Very simply I am a girl that loves to read novels about things that creep around outside people’s window at night. I also love to read about bloodsuckers. In real life I hope to become a professional bloodsucker one day soon. I know that I am silly! Sorry for the bad lawyer joke, to all my professional bloodsuckers. It is just a joke.
By following these two passions I have traveled a unique path. I am one of those people that read every day and love it. One of my favorite websites is Goodreads. http://goodreads.com After reading a few of my friend’s from Goodreads blogs I was inspired to start one of my very own. I mostly read paranormal fiction. Particularly, I enjoy YA paranormal romance. I also enjoy dystopia novels and historical fiction. Lastly, I also like true crime novels. I literally grew up reading John Grisham. Well, my mom read the novels and I just listen.
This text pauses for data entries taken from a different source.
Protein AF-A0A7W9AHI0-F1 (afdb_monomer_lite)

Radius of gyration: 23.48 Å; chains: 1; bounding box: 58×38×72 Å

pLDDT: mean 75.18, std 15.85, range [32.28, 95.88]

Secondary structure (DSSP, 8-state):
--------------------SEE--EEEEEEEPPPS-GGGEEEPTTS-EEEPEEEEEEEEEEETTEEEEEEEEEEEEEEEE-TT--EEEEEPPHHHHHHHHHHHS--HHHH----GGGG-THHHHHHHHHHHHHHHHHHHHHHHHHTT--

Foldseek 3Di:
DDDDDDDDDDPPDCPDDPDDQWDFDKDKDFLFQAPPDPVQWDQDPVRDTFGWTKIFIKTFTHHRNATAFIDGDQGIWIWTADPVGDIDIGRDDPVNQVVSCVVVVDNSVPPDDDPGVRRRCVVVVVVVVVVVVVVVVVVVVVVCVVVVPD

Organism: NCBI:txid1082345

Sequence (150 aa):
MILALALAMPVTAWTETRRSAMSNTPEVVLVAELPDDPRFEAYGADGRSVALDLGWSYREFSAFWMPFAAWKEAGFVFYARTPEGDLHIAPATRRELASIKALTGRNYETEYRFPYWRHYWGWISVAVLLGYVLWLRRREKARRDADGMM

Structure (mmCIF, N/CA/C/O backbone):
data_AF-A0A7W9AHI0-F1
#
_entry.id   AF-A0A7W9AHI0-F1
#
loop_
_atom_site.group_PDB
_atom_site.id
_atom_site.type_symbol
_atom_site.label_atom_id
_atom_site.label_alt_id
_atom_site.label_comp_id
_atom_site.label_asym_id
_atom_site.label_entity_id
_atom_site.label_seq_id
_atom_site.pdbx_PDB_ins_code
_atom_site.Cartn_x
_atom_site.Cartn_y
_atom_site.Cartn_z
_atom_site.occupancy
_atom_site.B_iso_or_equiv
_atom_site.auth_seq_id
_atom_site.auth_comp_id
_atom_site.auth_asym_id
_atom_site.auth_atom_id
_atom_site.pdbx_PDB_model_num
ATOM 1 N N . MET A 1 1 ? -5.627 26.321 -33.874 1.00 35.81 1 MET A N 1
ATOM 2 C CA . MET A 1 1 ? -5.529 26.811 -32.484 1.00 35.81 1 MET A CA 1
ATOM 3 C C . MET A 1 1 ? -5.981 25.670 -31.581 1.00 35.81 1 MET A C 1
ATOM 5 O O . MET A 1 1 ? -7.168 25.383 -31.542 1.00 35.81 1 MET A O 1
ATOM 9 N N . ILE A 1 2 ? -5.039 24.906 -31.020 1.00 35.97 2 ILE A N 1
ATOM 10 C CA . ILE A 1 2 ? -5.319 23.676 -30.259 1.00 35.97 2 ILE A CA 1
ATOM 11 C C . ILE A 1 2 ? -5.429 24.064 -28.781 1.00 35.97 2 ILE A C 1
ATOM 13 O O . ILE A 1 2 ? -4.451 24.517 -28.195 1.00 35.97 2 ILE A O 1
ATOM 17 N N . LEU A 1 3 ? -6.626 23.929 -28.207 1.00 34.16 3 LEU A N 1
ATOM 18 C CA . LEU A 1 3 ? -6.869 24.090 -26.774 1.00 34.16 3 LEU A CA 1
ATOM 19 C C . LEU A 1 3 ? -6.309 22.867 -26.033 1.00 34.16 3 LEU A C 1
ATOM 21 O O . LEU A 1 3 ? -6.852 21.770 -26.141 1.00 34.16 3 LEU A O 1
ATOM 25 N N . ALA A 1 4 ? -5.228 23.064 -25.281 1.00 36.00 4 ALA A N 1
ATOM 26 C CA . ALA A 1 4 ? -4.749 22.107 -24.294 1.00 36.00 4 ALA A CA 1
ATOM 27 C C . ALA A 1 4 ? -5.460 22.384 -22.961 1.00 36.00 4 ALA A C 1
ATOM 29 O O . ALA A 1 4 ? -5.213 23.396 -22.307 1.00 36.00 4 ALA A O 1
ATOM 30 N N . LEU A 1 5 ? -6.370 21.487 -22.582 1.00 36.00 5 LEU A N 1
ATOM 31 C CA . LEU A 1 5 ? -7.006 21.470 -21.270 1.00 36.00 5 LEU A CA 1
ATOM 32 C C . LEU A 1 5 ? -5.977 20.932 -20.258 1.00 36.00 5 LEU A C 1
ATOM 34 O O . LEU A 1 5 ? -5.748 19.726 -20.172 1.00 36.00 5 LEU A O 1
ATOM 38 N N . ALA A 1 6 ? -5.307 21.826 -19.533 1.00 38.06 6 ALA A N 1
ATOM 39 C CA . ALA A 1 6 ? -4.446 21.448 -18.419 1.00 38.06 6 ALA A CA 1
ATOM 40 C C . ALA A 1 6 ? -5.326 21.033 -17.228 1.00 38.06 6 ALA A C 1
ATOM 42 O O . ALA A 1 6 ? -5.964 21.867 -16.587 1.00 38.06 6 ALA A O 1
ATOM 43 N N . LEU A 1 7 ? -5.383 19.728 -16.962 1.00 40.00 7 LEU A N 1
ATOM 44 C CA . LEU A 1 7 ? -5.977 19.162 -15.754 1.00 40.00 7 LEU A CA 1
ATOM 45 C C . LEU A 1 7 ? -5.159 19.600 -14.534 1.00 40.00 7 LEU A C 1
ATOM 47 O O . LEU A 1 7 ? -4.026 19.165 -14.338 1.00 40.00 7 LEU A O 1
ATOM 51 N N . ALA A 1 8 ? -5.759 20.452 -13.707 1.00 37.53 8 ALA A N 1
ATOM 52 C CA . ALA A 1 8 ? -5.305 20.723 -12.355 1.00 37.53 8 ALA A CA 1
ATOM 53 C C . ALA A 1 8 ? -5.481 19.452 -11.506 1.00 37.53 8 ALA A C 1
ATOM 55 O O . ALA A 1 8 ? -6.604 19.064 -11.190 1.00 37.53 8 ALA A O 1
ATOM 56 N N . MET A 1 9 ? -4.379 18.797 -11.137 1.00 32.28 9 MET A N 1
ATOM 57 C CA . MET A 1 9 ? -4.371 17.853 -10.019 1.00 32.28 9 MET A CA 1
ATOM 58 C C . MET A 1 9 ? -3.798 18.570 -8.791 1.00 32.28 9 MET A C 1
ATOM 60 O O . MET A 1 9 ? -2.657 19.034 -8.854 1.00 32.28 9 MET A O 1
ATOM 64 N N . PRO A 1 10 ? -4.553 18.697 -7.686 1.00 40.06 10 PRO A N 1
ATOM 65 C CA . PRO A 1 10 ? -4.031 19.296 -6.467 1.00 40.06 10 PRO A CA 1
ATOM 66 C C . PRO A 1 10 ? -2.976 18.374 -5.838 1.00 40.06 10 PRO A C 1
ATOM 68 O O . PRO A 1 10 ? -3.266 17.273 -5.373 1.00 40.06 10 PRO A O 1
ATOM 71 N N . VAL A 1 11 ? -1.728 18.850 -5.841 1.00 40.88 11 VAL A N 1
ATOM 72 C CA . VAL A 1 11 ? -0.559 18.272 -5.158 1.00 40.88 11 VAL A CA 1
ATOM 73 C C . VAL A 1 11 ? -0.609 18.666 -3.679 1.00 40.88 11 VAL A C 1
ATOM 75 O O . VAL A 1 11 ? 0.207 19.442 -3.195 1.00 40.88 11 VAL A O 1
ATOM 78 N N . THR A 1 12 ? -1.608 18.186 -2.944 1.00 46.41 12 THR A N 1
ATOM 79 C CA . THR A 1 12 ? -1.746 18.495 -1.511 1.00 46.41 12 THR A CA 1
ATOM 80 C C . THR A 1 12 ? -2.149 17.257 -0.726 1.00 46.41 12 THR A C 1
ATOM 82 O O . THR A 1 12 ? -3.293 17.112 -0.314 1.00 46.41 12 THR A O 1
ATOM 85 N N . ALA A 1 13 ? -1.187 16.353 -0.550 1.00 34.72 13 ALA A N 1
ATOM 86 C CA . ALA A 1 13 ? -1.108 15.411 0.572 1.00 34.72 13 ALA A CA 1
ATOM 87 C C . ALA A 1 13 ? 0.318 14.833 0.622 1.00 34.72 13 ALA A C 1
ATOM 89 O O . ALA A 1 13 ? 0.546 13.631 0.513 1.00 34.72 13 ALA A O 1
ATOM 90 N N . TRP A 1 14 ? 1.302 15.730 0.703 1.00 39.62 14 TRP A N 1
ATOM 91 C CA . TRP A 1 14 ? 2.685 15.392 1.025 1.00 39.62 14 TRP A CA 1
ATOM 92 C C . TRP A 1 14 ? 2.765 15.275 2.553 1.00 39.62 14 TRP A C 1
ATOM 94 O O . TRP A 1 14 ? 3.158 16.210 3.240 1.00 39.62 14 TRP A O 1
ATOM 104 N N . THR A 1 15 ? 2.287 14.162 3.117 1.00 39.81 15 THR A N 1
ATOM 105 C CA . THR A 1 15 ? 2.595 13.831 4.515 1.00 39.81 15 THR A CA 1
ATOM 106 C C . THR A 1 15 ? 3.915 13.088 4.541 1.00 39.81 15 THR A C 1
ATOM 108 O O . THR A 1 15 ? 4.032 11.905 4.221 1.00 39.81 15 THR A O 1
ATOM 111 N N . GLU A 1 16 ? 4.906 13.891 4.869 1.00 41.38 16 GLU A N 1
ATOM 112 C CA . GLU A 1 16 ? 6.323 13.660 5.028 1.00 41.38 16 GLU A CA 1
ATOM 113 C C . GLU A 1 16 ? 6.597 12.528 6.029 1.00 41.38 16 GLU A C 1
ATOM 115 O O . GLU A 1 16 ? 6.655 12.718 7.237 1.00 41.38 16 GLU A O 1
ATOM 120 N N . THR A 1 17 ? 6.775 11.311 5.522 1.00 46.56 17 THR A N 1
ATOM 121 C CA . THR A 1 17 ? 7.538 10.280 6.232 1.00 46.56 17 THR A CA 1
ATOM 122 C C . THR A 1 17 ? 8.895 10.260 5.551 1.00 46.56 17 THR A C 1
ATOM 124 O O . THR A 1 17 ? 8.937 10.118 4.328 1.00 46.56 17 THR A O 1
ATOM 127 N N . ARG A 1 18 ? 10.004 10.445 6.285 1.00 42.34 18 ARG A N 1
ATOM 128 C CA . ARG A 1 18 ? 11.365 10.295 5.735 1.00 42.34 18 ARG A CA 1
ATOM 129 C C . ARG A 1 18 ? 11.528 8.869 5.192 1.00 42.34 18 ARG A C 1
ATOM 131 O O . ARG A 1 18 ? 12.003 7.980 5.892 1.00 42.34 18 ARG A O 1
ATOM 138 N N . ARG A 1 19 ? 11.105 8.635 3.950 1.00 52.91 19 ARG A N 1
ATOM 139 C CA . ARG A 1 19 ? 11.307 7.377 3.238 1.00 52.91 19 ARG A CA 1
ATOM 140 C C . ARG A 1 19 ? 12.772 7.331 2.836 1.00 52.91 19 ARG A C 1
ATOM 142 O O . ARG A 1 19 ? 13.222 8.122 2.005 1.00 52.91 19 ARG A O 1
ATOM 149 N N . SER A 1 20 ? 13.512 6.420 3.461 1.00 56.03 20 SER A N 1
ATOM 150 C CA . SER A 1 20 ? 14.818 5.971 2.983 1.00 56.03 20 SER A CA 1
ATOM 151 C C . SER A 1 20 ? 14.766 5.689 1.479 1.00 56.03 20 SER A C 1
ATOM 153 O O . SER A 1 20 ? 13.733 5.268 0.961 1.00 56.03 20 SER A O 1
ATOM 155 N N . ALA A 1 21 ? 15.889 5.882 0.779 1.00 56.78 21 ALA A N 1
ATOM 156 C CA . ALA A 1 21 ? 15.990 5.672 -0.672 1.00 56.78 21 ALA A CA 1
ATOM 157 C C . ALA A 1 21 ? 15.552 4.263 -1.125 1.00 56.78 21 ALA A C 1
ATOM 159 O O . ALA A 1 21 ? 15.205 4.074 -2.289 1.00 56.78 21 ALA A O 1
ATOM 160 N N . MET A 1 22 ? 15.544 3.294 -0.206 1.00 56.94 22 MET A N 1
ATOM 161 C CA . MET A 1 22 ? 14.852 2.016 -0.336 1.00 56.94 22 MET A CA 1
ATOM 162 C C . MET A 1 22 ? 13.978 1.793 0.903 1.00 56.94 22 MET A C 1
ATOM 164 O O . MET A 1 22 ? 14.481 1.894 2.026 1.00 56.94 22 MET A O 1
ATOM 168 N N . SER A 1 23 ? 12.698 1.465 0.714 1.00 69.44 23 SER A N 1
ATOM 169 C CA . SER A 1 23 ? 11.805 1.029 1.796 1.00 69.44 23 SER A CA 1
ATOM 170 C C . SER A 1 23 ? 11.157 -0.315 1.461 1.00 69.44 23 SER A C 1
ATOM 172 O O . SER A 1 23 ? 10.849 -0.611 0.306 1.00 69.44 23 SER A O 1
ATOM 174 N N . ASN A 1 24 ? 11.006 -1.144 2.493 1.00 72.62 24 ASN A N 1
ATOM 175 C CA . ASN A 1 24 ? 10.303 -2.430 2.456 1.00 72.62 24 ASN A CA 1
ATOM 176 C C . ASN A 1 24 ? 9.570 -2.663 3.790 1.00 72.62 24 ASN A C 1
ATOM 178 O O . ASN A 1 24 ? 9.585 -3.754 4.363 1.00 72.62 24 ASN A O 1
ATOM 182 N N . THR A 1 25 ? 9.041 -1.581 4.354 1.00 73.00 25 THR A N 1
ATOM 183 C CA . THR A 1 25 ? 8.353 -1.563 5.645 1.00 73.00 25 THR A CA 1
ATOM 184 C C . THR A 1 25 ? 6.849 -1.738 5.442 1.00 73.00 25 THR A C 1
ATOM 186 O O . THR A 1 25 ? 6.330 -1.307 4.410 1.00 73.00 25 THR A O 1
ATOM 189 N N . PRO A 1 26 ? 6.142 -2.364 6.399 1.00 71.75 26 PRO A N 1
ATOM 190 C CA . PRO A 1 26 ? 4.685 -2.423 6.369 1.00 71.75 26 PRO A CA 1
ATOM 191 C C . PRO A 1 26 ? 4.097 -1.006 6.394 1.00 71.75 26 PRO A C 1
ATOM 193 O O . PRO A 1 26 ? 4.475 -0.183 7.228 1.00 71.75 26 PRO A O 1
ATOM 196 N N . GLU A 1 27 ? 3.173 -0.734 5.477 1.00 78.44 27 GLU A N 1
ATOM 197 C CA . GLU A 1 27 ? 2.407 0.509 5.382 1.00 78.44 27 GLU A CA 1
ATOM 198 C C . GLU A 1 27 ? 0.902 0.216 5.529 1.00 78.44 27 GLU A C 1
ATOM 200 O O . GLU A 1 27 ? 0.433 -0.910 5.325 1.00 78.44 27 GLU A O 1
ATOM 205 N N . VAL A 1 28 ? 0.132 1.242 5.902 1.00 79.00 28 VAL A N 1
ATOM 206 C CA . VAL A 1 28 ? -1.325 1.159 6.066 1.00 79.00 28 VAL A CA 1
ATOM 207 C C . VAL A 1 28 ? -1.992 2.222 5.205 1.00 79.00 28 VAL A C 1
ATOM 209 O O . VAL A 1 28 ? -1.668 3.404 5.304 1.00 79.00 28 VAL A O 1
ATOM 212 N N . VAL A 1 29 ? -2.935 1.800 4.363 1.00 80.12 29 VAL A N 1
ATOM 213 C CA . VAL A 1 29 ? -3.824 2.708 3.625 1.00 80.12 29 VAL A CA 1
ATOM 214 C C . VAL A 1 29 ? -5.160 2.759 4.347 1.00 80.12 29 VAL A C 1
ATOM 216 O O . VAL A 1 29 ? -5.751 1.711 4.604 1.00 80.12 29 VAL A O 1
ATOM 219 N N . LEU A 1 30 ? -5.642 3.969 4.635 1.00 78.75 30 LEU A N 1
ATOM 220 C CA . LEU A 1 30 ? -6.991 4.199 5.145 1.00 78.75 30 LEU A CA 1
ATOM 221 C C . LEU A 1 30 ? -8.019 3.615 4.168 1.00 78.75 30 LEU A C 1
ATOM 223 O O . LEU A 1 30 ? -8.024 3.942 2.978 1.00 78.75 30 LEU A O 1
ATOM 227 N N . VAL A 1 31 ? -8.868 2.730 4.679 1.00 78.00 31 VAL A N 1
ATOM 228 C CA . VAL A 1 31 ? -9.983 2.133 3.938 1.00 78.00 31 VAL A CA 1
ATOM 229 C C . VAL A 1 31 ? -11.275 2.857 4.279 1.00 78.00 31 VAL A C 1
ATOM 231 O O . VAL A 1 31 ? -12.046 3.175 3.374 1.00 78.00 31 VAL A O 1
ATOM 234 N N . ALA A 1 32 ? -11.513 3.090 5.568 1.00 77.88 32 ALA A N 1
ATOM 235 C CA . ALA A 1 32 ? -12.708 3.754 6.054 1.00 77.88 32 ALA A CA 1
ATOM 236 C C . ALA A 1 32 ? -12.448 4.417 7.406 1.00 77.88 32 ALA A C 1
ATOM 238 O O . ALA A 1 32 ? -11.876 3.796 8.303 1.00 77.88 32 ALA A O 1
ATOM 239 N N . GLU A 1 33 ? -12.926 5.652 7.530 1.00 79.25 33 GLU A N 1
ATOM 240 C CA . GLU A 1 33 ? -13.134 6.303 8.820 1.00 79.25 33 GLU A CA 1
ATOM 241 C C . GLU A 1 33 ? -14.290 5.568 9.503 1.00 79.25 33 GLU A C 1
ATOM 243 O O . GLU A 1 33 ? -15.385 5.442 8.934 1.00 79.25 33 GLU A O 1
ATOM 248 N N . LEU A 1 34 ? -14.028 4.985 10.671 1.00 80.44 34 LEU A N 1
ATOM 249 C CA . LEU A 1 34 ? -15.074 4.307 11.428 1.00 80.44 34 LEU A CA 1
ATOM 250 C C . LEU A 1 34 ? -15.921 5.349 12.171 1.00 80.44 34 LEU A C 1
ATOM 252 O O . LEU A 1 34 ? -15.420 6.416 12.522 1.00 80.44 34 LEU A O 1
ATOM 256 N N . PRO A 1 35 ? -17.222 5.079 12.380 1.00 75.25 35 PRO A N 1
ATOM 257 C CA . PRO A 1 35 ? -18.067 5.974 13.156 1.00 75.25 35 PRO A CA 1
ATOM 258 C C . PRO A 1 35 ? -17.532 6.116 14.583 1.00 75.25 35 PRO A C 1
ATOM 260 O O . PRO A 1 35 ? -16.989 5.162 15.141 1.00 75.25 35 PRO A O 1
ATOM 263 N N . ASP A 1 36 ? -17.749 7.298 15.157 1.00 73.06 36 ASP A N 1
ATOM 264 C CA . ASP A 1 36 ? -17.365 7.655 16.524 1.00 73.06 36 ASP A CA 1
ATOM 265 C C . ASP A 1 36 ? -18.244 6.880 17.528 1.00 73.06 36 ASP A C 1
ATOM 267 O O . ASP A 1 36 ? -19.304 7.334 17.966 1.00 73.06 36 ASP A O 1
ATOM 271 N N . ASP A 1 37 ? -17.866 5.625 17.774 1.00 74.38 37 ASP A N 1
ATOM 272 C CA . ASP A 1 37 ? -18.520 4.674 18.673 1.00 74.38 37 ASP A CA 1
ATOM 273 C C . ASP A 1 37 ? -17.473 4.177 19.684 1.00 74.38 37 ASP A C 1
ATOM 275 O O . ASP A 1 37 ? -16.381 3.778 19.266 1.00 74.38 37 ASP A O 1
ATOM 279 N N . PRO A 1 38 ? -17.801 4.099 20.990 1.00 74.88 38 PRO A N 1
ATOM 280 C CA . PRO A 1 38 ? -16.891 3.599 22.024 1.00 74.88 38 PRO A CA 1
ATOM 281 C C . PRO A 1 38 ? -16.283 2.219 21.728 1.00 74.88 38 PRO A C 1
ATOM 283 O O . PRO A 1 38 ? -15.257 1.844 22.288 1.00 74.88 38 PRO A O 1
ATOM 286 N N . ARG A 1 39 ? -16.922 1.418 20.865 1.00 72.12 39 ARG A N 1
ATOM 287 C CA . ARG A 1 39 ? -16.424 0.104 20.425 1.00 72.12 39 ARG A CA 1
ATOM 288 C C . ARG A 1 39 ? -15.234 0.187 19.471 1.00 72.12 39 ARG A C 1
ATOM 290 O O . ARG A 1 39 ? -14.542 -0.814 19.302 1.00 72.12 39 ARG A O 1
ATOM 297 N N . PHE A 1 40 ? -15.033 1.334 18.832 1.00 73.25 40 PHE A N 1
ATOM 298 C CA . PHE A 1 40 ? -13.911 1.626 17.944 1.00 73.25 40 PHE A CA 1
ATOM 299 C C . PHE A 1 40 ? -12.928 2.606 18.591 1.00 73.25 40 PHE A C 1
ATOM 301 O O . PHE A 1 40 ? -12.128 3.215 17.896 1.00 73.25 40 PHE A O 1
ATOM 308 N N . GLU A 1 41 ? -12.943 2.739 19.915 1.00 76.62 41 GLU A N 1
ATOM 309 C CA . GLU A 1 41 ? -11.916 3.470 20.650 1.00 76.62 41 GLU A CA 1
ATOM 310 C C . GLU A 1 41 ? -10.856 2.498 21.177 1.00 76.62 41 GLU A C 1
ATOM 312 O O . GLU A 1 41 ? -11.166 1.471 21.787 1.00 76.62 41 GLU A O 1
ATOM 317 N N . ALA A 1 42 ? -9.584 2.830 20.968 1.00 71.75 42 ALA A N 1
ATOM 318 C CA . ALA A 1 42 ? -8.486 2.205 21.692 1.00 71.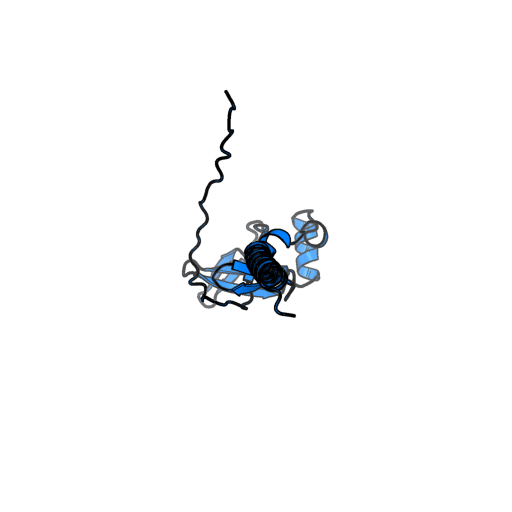75 42 ALA A CA 1
ATOM 319 C C . ALA A 1 42 ? -8.040 3.118 22.832 1.00 71.75 42 ALA A C 1
ATOM 321 O O . ALA A 1 42 ? -7.883 4.325 22.645 1.00 71.75 42 ALA A O 1
ATOM 322 N N . TYR A 1 43 ? -7.790 2.529 24.000 1.00 68.50 43 TYR A N 1
ATOM 323 C CA . TYR A 1 43 ? -7.190 3.236 25.125 1.00 68.50 43 TYR A CA 1
ATOM 324 C C . TYR A 1 43 ? -5.676 3.061 25.086 1.00 68.50 43 TYR A C 1
ATOM 326 O O . TYR A 1 43 ? -5.169 1.936 25.148 1.00 68.50 43 TYR A O 1
ATOM 334 N N . GLY A 1 44 ? -4.960 4.178 24.975 1.00 63.75 44 GLY A N 1
ATOM 335 C CA . GLY A 1 44 ? -3.512 4.204 25.133 1.00 63.75 44 GLY A CA 1
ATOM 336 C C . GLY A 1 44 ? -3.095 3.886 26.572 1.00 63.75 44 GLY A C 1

I think growing up listening to John Grisham was the first contact that I had with the legal world. But when I was in 7th grade I had to do a report on the justice system and I based my report on the movie 12 Angry Men and Harper Lee’s To Kill a Mocking Bird. Every since that report I wanted to be a lawyer.
The road has not been easy for me. When I was in 2nd grade I found out that I had a learning disability. My junior year of high school I told my college advisor that I wanted to be a lawyer. She told me that I would never be able to get into law school. I can proudly say that in 2011 I graduated from law school. But the universe is not always fair. I have taken the bar exam and failed.
Now I am currently dealing with the aftermath of failure. I am not going to fib. I do have some regrets. However, I do not think they are typical. Most of my regrets are about the bar exam and my first year of law school. Since learning that I failed the exam I have wonder would I have received a different result if I went to a different law school and took a different bar prep class. I have even questioned if I really want to be a lawyer. Those are not true regrets; those are just doubts that I think any one in my situation would have. My real regret is that I doubted my self. But through all those fake and real doubts I have arrived at the conclusion that I really want to be a lawyer.
When I enter high school I kind of lost my love of reading. But during my junior year I read one of my all time favorite books The Memoirs of Cleopatra by Margaret George. After I graduated from college I began to read again. But I went to grad school and I never had time to read. So who would have thought that I would find my lost love in law school.
My first year of law school was somewhat academically successful. However, my first year was personally horrific. Despite the fact that I wanted to be lawyer since I was in 7th grade, I loathed the actual experience of law school. I had never been one of those people that study that much despite having a learning disability. For the first time in my life I had to study and read a lot just to keep up. I made it through my first year right in the middle of the pack. But I knew that something had to change. I came to the conclusion at the end of my 1st year that I would not be able to keep that pace for the next two years. I began my 2nd year of law school and I had to take a legal ethic class. The professor on the first day of class talked about how different the life of a one L was from the life of two L. He talked about how as 2nd year students we must find a balance. He told us that we should pick up a non-legal book some time. On that day I rediscovered my love for reading.